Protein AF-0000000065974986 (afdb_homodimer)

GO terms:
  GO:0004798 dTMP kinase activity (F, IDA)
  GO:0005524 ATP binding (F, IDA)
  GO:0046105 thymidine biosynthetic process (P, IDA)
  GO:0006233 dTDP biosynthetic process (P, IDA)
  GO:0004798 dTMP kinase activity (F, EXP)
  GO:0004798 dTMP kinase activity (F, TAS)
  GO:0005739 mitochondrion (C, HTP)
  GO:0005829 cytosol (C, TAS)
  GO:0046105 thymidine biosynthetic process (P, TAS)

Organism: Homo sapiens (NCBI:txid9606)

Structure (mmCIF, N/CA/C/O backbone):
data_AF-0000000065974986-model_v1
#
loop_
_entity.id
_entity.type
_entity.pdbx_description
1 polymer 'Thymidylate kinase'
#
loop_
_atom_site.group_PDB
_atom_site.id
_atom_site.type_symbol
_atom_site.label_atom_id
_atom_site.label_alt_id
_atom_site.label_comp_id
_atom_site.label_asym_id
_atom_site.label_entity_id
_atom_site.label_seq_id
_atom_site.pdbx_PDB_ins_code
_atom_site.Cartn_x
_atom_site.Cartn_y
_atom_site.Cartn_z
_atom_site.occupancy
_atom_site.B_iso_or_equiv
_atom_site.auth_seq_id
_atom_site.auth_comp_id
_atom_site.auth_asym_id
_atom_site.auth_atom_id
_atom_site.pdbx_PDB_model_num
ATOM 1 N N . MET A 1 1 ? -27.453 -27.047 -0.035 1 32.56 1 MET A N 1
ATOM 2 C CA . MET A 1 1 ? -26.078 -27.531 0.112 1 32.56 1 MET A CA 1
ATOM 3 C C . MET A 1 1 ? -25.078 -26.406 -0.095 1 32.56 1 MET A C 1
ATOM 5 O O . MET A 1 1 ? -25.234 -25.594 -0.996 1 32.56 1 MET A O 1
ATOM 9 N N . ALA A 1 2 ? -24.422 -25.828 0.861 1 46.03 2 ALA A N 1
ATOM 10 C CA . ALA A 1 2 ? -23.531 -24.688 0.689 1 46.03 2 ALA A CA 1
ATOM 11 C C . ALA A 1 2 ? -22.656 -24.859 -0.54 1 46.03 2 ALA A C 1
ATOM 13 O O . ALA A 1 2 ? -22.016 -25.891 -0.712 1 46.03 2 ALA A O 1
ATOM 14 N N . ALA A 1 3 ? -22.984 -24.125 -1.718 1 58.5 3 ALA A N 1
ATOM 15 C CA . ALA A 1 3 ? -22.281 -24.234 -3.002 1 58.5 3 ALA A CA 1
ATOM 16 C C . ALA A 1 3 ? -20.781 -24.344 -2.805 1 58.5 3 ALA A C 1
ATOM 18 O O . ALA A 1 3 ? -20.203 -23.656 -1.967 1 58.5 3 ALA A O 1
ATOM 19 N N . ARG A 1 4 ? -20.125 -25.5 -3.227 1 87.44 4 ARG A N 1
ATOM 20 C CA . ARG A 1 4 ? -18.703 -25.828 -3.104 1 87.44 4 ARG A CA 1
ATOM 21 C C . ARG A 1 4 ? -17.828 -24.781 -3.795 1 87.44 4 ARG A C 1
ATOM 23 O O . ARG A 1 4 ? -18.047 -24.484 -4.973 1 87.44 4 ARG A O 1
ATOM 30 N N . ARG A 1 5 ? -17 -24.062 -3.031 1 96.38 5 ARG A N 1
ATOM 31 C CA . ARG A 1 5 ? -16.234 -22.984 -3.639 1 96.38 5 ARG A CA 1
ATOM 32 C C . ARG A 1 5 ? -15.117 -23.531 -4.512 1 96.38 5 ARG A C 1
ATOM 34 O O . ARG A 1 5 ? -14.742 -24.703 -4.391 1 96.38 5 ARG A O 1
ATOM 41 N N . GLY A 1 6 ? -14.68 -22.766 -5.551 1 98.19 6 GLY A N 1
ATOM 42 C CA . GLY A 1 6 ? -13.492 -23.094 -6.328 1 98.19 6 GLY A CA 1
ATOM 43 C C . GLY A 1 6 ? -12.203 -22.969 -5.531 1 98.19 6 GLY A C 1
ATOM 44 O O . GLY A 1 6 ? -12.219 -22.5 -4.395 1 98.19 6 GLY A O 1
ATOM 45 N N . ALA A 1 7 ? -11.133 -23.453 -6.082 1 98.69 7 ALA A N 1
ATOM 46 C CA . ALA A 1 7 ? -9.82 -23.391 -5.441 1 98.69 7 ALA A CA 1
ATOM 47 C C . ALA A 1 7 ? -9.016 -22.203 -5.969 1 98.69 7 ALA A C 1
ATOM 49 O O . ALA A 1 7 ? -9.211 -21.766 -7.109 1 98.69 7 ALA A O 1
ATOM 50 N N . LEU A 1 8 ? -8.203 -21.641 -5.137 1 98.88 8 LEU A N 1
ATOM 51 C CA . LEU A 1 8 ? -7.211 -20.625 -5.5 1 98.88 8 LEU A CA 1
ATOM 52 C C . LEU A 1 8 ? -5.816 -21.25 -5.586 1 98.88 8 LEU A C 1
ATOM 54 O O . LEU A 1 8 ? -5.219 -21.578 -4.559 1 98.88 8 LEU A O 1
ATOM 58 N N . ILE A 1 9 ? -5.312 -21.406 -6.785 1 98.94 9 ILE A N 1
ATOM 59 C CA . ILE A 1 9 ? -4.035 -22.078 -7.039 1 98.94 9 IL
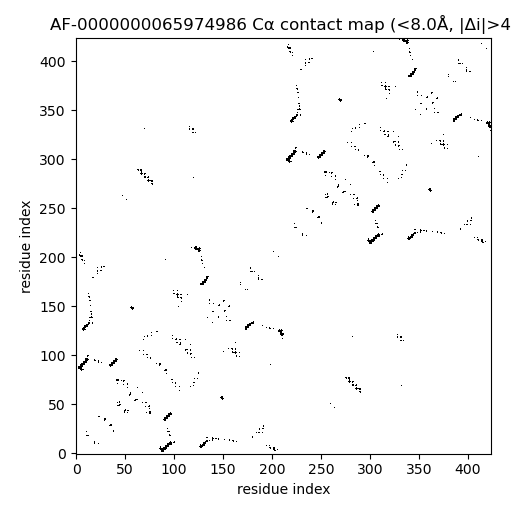E A CA 1
ATOM 60 C C . ILE A 1 9 ? -3.039 -21.078 -7.609 1 98.94 9 ILE A C 1
ATOM 62 O O . ILE A 1 9 ? -3.273 -20.484 -8.672 1 98.94 9 ILE A O 1
ATOM 66 N N . VAL A 1 10 ? -1.948 -20.906 -6.91 1 98.94 10 VAL A N 1
ATOM 67 C CA . VAL A 1 10 ? -0.982 -19.875 -7.266 1 98.94 10 VAL A CA 1
ATOM 68 C C . VAL A 1 10 ? 0.308 -20.516 -7.766 1 98.94 10 VAL A C 1
ATOM 70 O O . VAL A 1 10 ? 0.811 -21.469 -7.156 1 98.94 10 VAL A O 1
ATOM 73 N N . LEU A 1 11 ? 0.789 -20.031 -8.906 1 98.94 11 LEU A N 1
ATOM 74 C CA . LEU A 1 11 ? 2.109 -20.406 -9.391 1 98.94 11 LEU A CA 1
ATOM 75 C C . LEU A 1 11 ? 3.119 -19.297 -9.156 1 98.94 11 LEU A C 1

__Directions for this task__: The answer should contain only the lines from the first line of the entries through the line holding "GO:0005829 cytosol (C, TAS)", each exactly as written.

__Exercise solution__:
Protein AF-0000000065974986 (afdb_homodimer)

GO terms:
  GO:0004798 dTMP kinase activity (F, IDA)
  GO:0005524 ATP binding (F, IDA)
  GO:0046105 thymidine biosynthetic process (P, IDA)
  GO:0006233 dTDP biosynthetic process (P, IDA)
  GO:0004798 dTMP kinase activity (F, EXP)
  GO:0004798 dTMP kinase activity (F, TAS)
  GO:0005739 mitochondrion (C, HTP)
  GO:0005829 cytosol (C, TAS)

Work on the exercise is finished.